Engineering Contradictions & Design Principles
Engineering Contradiction Analysis
1Quantity of substance
If all edge controllers upload field data to the cloud platform through a gateway, then the cloud platform can collect comprehensive field data from all production lines, but the cloud platform consumes considerable computing resources for data search and analysis, leading to high costs
Solution Approach 1:
The master edge controller performs preliminary actions by collecting field data from multiple edge controllers, performing data analysis locally to obtain apparatus operation indicators, and uploading only the analyzed results to the cloud platform.

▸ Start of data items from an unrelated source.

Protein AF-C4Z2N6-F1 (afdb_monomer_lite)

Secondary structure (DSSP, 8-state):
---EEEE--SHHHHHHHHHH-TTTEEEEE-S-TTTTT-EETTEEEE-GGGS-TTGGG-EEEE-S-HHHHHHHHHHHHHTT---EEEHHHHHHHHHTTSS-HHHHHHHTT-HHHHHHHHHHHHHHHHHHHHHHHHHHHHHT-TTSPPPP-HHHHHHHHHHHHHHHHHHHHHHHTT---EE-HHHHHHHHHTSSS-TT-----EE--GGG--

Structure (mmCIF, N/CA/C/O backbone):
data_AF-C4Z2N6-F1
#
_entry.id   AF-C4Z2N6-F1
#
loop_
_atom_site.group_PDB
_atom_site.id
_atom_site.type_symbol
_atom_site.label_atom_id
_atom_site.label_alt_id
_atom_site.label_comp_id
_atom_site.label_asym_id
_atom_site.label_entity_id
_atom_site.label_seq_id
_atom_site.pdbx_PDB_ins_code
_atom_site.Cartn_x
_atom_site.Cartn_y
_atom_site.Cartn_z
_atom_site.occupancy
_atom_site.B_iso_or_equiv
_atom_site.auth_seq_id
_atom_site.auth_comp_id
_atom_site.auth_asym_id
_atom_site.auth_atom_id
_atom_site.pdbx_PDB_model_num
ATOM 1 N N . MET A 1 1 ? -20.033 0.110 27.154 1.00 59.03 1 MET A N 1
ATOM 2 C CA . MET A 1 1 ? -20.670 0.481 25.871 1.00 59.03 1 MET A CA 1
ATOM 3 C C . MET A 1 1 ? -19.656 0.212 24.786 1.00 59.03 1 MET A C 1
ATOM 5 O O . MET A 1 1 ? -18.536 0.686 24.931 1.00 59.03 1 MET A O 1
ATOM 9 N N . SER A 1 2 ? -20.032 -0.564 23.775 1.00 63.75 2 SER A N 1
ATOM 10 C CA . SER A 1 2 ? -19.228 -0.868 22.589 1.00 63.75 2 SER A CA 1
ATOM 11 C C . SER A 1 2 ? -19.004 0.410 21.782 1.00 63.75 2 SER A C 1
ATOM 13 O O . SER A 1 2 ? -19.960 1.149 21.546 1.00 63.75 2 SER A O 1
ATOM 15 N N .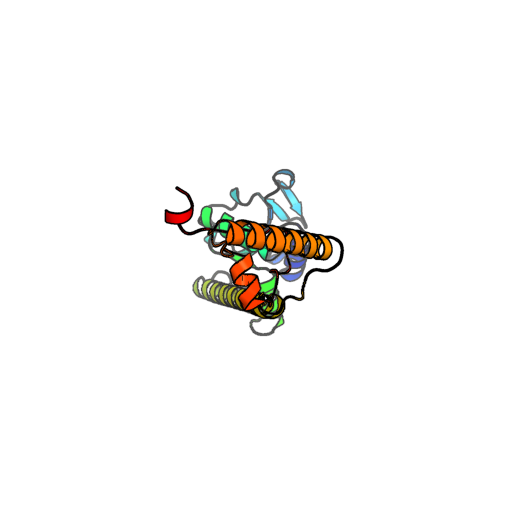 LYS A 1 3 ? -17.762 0.707 21.390 1.00 83.75 3 LYS A N 1
ATOM 16 C CA . LYS A 1 3 ? -17.433 1.957 20.675 1.00 83.75 3 LYS A CA 1
ATOM 17 C C . LYS A 1 3 ? -16.429 1.770 19.536 1.00 83.75 3 LYS A C 1
ATOM 19 O O . LYS A 1 3 ? -15.887 2.749 19.028 1.00 83.75 3 LYS A O 1
ATOM 24 N N . ILE A 1 4 ? -16.166 0.529 19.132 1.00 93.94 4 ILE A N 1
ATOM 25 C CA . ILE A 1 4 ? -15.341 0.240 17.960 1.00 93.94 4 ILE A CA 1
ATOM 26 C C . ILE A 1 4 ? -16.245 0.068 16.743 1.00 93.94 4 ILE A C 1
ATOM 28 O O . ILE A 1 4 ? -17.165 -0.749 16.763 1.00 93.94 4 ILE A O 1
ATOM 32 N N . ILE A 1 5 ? -15.954 0.802 15.673 1.00 95.50 5 ILE A N 1
ATOM 33 C CA . ILE A 1 5 ? -16.552 0.582 14.353 1.00 95.50 5 ILE A CA 1
ATOM 34 C C . ILE A 1 5 ? -15.518 -0.143 13.497 1.00 95.50 5 ILE A C 1
ATOM 36 O O . ILE A 1 5 ? -14.424 0.374 13.268 1.00 95.50 5 ILE A O 1
ATOM 40 N N . VAL A 1 6 ? -15.848 -1.339 13.016 1.00 97.56 6 VAL A N 1
ATOM 41 C CA . VAL A 1 6 ? -14.958 -2.102 12.132 1.00 97.56 6 VAL A CA 1
ATOM 42 C C . VAL A 1 6 ? -15.274 -1.739 10.686 1.00 97.56 6 VAL A C 1
ATOM 44 O O . VAL A 1 6 ? -16.314 -2.112 10.152 1.00 97.56 6 VAL A O 1
ATOM 47 N N . PHE A 1 7 ? -14.377 -1.014 10.025 1.00 97.62 7 PHE A N 1
ATOM 48 C CA . PHE A 1 7 ? -14.534 -0.660 8.620 1.00 97.62 7 PHE A CA 1
ATOM 49 C C . PHE A 1 7 ? -13.938 -1.765 7.737 1.00 97.62 7 PHE A C 1
ATOM 51 O O . PHE A 1 7 ? -12.720 -1.919 7.640 1.00 97.62 7 PHE A O 1
ATOM 58 N N . GLY A 1 8 ? -14.825 -2.519 7.090 1.00 97.31 8 GLY A N 1
ATOM 59 C CA . GLY A 1 8 ? -14.553 -3.617 6.170 1.00 97.31 8 GLY A CA 1
ATOM 60 C C . GLY A 1 8 ? -15.234 -4.899 6.643 1.00 97.31 8 GLY A C 1
ATOM 61 O O . GLY A 1 8 ? -14.950 -5.382 7.735 1.00 97.31 8 GLY A O 1
ATOM 62 N N . THR A 1 9 ? -16.096 -5.497 5.816 1.00 97.06 9 THR A N 1
ATOM 63 C CA . THR A 1 9 ? -16.852 -6.720 6.180 1.00 97.06 9 THR A CA 1
ATOM 64 C C . THR A 1 9 ? -16.238 -8.013 5.630 1.00 97.06 9 THR A C 1
ATOM 66 O O . THR A 1 9 ? -16.849 -9.078 5.680 1.00 97.06 9 THR A O 1
ATOM 69 N N . GLY A 1 10 ? -15.042 -7.934 5.040 1.00 95.31 10 GLY A N 1
ATOM 70 C CA . GLY A 1 10 ? -14.347 -9.077 4.444 1.00 95.31 10 GLY A CA 1
ATOM 71 C C . GLY A 1 10 ? -13.639 -9.977 5.466 1.00 95.31 10 GLY A C 1
ATOM 72 O O . GLY A 1 10 ? -13.922 -9.965 6.662 1.00 95.31 10 GLY A O 1
ATOM 73 N N . LYS A 1 11 ? -12.640 -10.736 4.991 1.00 96.00 11 LYS A N 1
ATOM 74 C CA . LYS A 1 11 ? -11.807 -11.617 5.834 1.00 96.00 11 LYS A CA 1
ATOM 75 C C . LYS A 1 11 ? -11.208 -10.882 7.043 1.00 96.00 11 LYS A C 1
ATOM 77 O O . LYS A 1 11 ? -11.301 -11.375 8.159 1.00 96.00 11 LYS A O 1
ATOM 82 N N . TYR A 1 12 ? -10.623 -9.706 6.818 1.00 97.31 12 TYR A N 1
ATOM 83 C CA . TYR A 1 12 ? -10.022 -8.902 7.885 1.00 97.31 12 TYR A CA 1
ATOM 84 C C . TYR A 1 12 ? -11.065 -8.345 8.858 1.00 97.31 12 TYR A C 1
ATOM 86 O O . TYR A 1 12 ? -10.772 -8.239 10.041 1.00 97.31 12 TYR A O 1
ATOM 94 N N . GLY A 1 13 ? -12.277 -8.037 8.384 1.00 97.44 13 GLY A N 1
ATOM 95 C CA . GLY A 1 13 ? -13.393 -7.623 9.236 1.00 97.44 13 GLY A CA 1
ATOM 96 C C . GLY A 1 13 ? -13.795 -8.708 10.223 1.00 97.44 13 GLY A C 1
ATOM 97 O O . GLY A 1 13 ? -13.942 -8.444 11.413 1.00 97.44 13 GLY A O 1
ATOM 98 N N . LYS A 1 14 ? -13.888 -9.953 9.740 1.00 96.50 14 LYS A N 1
ATOM 99 C CA . LYS A 1 14 ? -14.083 -11.122 10.603 1.00 96.50 14 LYS A CA 1
ATOM 100 C C . LYS A 1 14 ? -12.952 -11.265 11.624 1.00 96.50 14 LYS A C 1
ATOM 102 O O . LYS A 1 14 ? -13.233 -11.391 12.805 1.00 96.50 14 LYS A O 1
ATOM 107 N N . GLU A 1 15 ? -11.695 -11.219 11.182 1.00 97.56 15 GLU A N 1
ATOM 108 C CA . GLU A 1 15 ? -10.551 -11.324 12.100 1.00 97.56 15 GLU A CA 1
ATOM 109 C C . GLU A 1 15 ? -10.554 -10.211 13.160 1.00 97.56 15 GLU A C 1
ATOM 111 O O . GLU A 1 15 ? -10.224 -10.471 14.313 1.00 97.56 15 GLU A O 1
ATOM 116 N N . ALA A 1 16 ? -10.941 -8.985 12.791 1.00 97.75 16 ALA A N 1
ATOM 117 C CA . ALA A 1 16 ? -11.064 -7.871 13.723 1.00 97.75 16 ALA A CA 1
ATOM 118 C C . ALA A 1 16 ? -12.180 -8.104 14.744 1.00 97.75 16 ALA A C 1
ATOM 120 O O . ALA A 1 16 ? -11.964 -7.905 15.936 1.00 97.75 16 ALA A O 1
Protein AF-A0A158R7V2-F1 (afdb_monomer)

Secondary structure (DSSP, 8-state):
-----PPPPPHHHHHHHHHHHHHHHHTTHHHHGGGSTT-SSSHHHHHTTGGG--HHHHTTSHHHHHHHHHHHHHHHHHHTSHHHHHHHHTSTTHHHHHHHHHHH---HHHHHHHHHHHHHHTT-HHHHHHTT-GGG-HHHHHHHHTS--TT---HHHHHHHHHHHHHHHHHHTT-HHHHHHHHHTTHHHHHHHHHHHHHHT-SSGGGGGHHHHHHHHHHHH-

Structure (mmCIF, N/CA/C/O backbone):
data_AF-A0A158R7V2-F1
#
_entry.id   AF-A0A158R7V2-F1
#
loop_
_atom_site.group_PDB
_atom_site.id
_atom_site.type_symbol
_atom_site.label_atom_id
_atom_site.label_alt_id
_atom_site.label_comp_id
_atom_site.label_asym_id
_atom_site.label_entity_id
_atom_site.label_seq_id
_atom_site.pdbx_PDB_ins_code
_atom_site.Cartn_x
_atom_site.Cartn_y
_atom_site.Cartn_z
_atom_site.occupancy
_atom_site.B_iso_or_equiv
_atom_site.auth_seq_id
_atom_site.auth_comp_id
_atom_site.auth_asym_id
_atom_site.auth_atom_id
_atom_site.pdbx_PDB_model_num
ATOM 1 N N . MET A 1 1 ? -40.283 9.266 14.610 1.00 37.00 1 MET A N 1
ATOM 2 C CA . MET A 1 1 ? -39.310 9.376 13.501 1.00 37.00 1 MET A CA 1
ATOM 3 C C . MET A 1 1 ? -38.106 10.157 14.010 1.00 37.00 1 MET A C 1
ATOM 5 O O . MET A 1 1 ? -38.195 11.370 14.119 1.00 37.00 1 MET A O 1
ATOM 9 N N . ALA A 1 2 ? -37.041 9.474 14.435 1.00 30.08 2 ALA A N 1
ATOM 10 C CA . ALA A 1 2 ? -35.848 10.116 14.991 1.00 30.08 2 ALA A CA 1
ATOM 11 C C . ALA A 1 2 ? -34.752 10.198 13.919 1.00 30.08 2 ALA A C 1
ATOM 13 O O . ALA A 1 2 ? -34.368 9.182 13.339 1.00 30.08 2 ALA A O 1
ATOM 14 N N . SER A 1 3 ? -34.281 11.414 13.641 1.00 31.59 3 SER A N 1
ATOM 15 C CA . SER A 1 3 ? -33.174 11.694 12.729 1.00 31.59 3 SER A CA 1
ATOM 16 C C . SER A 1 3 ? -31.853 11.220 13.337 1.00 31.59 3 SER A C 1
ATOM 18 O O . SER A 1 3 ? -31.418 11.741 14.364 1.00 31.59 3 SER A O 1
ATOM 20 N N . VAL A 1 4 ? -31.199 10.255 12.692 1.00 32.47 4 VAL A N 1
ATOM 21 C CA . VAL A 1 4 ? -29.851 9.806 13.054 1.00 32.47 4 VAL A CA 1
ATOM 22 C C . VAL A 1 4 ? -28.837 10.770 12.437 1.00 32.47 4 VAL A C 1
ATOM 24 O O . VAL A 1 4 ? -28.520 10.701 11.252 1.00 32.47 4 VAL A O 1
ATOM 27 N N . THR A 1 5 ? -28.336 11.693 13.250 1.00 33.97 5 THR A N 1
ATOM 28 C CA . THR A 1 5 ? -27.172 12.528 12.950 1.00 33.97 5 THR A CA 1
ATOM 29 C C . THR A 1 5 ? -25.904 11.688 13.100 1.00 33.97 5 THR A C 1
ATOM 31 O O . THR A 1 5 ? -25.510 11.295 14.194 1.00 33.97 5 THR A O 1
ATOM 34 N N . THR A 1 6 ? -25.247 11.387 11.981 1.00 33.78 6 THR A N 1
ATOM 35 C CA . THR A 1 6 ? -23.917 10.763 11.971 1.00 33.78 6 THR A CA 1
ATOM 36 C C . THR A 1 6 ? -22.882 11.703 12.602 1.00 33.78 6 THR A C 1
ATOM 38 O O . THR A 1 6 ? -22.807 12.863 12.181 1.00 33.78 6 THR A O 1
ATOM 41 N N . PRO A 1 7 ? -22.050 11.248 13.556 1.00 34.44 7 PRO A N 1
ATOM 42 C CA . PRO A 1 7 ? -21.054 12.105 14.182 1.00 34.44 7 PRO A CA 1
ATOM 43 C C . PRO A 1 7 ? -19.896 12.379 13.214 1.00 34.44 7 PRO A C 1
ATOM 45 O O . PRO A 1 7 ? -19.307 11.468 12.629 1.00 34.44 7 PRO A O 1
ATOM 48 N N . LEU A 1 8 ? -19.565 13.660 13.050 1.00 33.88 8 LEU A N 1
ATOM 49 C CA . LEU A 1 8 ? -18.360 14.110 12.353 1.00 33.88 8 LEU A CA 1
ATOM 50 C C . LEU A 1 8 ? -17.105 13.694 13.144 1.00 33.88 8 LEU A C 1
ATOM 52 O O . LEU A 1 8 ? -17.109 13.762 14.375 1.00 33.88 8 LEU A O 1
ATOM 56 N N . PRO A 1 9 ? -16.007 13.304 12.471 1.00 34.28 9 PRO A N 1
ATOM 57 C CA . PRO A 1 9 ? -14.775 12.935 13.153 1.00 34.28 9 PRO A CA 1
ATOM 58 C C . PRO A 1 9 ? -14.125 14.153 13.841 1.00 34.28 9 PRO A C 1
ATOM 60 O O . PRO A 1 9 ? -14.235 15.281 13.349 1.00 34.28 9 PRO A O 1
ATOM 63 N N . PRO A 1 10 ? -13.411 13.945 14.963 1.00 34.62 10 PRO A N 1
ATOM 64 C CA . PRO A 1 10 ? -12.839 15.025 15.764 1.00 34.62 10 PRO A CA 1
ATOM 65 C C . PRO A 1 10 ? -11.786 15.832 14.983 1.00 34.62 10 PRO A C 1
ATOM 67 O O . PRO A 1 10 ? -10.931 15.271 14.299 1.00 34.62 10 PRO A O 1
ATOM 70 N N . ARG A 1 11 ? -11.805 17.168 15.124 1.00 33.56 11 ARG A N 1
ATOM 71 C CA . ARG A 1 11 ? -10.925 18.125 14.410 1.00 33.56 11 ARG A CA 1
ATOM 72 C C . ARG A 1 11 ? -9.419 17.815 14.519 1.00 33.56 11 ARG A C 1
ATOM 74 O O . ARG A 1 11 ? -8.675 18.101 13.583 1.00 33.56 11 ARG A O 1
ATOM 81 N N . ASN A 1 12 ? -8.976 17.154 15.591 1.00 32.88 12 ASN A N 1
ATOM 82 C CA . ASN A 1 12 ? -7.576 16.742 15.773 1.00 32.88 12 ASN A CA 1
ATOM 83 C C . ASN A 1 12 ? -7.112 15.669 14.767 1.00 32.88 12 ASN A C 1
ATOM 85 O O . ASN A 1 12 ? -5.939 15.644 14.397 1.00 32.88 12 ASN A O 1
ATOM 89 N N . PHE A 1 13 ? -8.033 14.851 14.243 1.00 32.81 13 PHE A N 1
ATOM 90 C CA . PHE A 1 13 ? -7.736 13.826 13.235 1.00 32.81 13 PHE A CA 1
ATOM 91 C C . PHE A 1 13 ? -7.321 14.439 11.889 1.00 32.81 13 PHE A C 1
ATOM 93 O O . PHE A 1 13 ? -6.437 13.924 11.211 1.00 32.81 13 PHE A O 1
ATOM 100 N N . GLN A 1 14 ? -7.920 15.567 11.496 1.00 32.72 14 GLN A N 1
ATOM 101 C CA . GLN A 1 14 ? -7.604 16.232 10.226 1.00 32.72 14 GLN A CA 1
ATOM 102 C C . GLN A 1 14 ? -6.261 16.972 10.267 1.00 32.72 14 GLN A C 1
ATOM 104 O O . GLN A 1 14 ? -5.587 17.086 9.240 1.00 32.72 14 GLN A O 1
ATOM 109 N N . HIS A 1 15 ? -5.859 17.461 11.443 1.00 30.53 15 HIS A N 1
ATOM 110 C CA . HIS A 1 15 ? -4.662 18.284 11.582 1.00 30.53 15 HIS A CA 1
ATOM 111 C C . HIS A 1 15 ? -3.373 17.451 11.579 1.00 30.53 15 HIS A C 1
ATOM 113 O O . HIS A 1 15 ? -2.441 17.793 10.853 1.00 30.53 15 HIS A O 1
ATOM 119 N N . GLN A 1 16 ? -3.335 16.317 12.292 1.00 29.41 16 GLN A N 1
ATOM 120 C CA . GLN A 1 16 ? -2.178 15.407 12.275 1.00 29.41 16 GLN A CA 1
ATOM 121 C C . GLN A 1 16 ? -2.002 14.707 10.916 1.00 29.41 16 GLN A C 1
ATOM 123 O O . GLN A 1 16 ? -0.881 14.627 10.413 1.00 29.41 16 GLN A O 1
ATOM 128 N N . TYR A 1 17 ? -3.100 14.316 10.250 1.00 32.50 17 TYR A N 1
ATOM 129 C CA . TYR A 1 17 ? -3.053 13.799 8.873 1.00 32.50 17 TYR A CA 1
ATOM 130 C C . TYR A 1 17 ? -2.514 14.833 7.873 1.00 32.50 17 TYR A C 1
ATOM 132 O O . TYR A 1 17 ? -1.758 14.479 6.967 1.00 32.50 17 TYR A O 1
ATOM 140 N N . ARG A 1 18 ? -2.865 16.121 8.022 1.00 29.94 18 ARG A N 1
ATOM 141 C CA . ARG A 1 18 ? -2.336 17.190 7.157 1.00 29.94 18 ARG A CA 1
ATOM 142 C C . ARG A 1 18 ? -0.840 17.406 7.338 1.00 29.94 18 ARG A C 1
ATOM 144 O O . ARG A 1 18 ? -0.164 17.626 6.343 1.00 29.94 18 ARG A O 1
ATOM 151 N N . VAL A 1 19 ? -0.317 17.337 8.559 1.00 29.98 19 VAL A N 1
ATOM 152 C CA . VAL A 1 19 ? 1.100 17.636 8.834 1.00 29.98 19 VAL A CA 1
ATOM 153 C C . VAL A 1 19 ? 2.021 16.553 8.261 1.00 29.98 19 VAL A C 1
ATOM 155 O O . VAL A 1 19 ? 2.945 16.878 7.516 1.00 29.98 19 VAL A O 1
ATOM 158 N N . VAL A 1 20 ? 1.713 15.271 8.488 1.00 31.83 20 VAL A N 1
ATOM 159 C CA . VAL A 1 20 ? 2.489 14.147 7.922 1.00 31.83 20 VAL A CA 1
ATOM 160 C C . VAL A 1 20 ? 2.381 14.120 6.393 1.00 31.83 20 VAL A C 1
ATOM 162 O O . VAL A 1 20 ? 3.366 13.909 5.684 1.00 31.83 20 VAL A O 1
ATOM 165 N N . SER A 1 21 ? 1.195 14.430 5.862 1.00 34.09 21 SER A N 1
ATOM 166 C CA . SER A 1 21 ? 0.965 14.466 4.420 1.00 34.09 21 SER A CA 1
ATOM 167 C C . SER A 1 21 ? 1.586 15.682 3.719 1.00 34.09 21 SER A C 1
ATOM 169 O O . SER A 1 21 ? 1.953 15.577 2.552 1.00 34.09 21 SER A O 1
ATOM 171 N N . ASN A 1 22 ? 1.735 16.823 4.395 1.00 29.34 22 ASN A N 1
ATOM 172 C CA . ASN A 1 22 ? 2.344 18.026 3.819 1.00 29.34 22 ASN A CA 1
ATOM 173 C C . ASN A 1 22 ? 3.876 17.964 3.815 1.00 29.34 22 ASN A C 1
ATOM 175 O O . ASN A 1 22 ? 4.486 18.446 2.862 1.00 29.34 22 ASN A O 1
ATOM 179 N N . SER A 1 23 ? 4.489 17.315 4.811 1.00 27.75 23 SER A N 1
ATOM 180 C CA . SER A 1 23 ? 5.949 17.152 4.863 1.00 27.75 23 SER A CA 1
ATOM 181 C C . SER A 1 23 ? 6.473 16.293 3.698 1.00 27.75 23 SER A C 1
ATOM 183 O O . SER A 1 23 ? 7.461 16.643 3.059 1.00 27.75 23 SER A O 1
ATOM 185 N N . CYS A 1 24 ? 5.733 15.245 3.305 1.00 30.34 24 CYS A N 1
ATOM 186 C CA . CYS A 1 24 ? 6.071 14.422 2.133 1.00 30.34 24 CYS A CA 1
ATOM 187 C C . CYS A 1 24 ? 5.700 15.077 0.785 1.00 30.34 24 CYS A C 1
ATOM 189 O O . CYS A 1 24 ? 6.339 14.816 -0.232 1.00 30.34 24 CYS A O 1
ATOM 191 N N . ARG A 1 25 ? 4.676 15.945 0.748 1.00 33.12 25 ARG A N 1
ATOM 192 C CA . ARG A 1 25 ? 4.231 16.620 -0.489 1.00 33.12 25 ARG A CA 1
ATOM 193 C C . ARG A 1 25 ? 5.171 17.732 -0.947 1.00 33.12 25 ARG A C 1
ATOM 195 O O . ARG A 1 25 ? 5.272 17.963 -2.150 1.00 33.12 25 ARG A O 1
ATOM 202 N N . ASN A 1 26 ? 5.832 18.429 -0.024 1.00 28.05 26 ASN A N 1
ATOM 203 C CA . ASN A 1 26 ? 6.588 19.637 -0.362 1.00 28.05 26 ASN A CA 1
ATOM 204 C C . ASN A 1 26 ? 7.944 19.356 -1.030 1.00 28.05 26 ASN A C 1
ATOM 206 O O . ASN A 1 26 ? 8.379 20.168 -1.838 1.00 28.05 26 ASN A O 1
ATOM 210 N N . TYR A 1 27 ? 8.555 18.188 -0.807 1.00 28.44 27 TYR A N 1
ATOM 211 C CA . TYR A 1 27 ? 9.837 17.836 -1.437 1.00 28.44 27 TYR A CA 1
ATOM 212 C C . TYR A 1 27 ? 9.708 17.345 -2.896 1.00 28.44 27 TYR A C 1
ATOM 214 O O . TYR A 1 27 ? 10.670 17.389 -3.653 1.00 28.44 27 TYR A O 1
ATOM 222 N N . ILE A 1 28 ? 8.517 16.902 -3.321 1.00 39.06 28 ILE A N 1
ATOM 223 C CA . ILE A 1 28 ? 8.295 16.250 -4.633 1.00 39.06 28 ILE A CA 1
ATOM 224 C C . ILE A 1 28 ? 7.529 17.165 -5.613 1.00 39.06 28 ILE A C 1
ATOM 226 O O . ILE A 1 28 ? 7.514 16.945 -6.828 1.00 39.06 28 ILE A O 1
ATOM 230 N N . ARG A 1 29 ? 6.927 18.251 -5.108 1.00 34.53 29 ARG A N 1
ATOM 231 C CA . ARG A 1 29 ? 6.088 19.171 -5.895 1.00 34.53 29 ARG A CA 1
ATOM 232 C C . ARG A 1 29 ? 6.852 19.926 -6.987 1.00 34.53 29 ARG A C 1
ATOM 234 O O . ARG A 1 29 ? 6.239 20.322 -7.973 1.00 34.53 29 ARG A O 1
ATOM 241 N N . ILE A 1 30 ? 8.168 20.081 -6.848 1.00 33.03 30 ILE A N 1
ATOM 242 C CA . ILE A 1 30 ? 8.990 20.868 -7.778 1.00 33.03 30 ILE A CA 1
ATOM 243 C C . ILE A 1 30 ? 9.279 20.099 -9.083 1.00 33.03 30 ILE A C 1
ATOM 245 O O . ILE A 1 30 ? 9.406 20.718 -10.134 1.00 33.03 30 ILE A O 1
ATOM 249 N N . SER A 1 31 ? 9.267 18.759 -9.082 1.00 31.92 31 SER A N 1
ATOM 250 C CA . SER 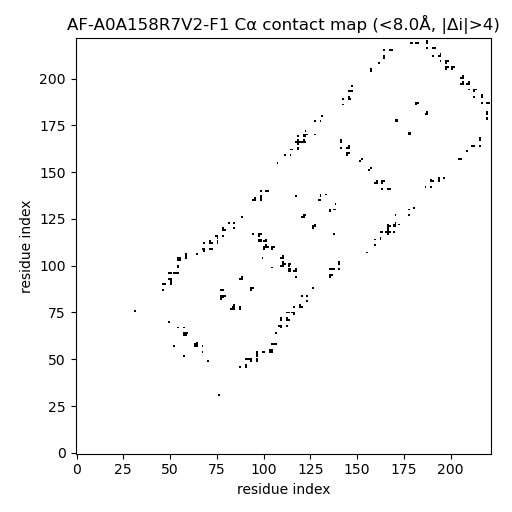A 1 31 ? 9.626 17.977 -10.282 1.00 31.92 31 SER A CA 1
ATOM 251 C C . SER A 1 31 ? 8.432 17.521 -11.136 1.00 31.92 31 SER A C 1
ATOM 253 O O . SER A 1 31 ? 8.602 17.262 -12.323 1.00 31.92 31 SER A O 1
ATOM 255 N N . CYS A 1 32 ? 7.214 17.430 -10.582 1.00 36.91 32 CYS A N 1
ATOM 256 C CA . CYS A 1 32 ? 6.044 16.929 -11.328 1.00 36.91 32 CYS A CA 1
ATOM 257 C C . CYS A 1 32 ? 5.230 18.015 -12.056 1.00 36.91 32 CYS A C 1
ATOM 259 O O . CYS A 1 32 ? 4.536 17.701 -13.023 1.00 36.91 32 CYS A O 1
ATOM 261 N N . VAL A 1 33 ? 5.297 19.283 -11.633 1.00 39.81 33 VAL A N 1
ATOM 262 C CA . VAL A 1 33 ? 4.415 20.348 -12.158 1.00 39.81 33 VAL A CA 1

This preliminary data processing at the edge eliminates the need for the cloud platform to search and analyze raw field data from all edge controllers, significantly reducing cloud computing resource consumption while maintaining complete data collection capability.
2Measurement precision
If the cloud platform analyzes field data directly from all edge controllers, then accurate apparatus operation indicators can be obtained, but the data analysis cost and time consumption are high
Solution Approach 1:
The master edge controller performs preliminary data analysis to obtain apparatus operation indicators before uploading to the cloud platform. This preliminary action ensures that the cloud platform receives pre-processed, accurate operation indicators rather than raw field data, maintaining measurement precision while significantly reducing the time required for cloud-based data analysis.
3Loss of information
If each edge controller uploads all collected field data to the cloud platform, then complete operating state information is available, but the cloud platform requires extensive data search capabilities, increasing system complexity
Solution Approach 1:
The master edge controller performs preliminary data analysis and information extraction, converting comprehensive field data into structured apparatus operation indicators before transmission to the cloud platform. This preliminary action maintains complete operating state information while transforming the data into a format that eliminates the need for extensive cloud-based data search, thereby reducing system complexity.
Data Source
AI summary
A field data transmission method comprises: a cloud platform determining at least one first device operation index be obtained via data analysis. For each first device operation index, the cloud platform generates control information for the first device operation index. The control information is used to determine a primary edge controller from among at least one edge controller, wherein the primary edge controller is used to send first field data to the cloud platform, the first field data is used for data analysis by the cloud platform to obtain the first device operation index, and the first field data is obtained by the primary edge controller preprocessing second field data. The cloud platform sends each piece of control information to each edge controller, respectively. The cloud platform receives first field data from each primary edge controller, respectively.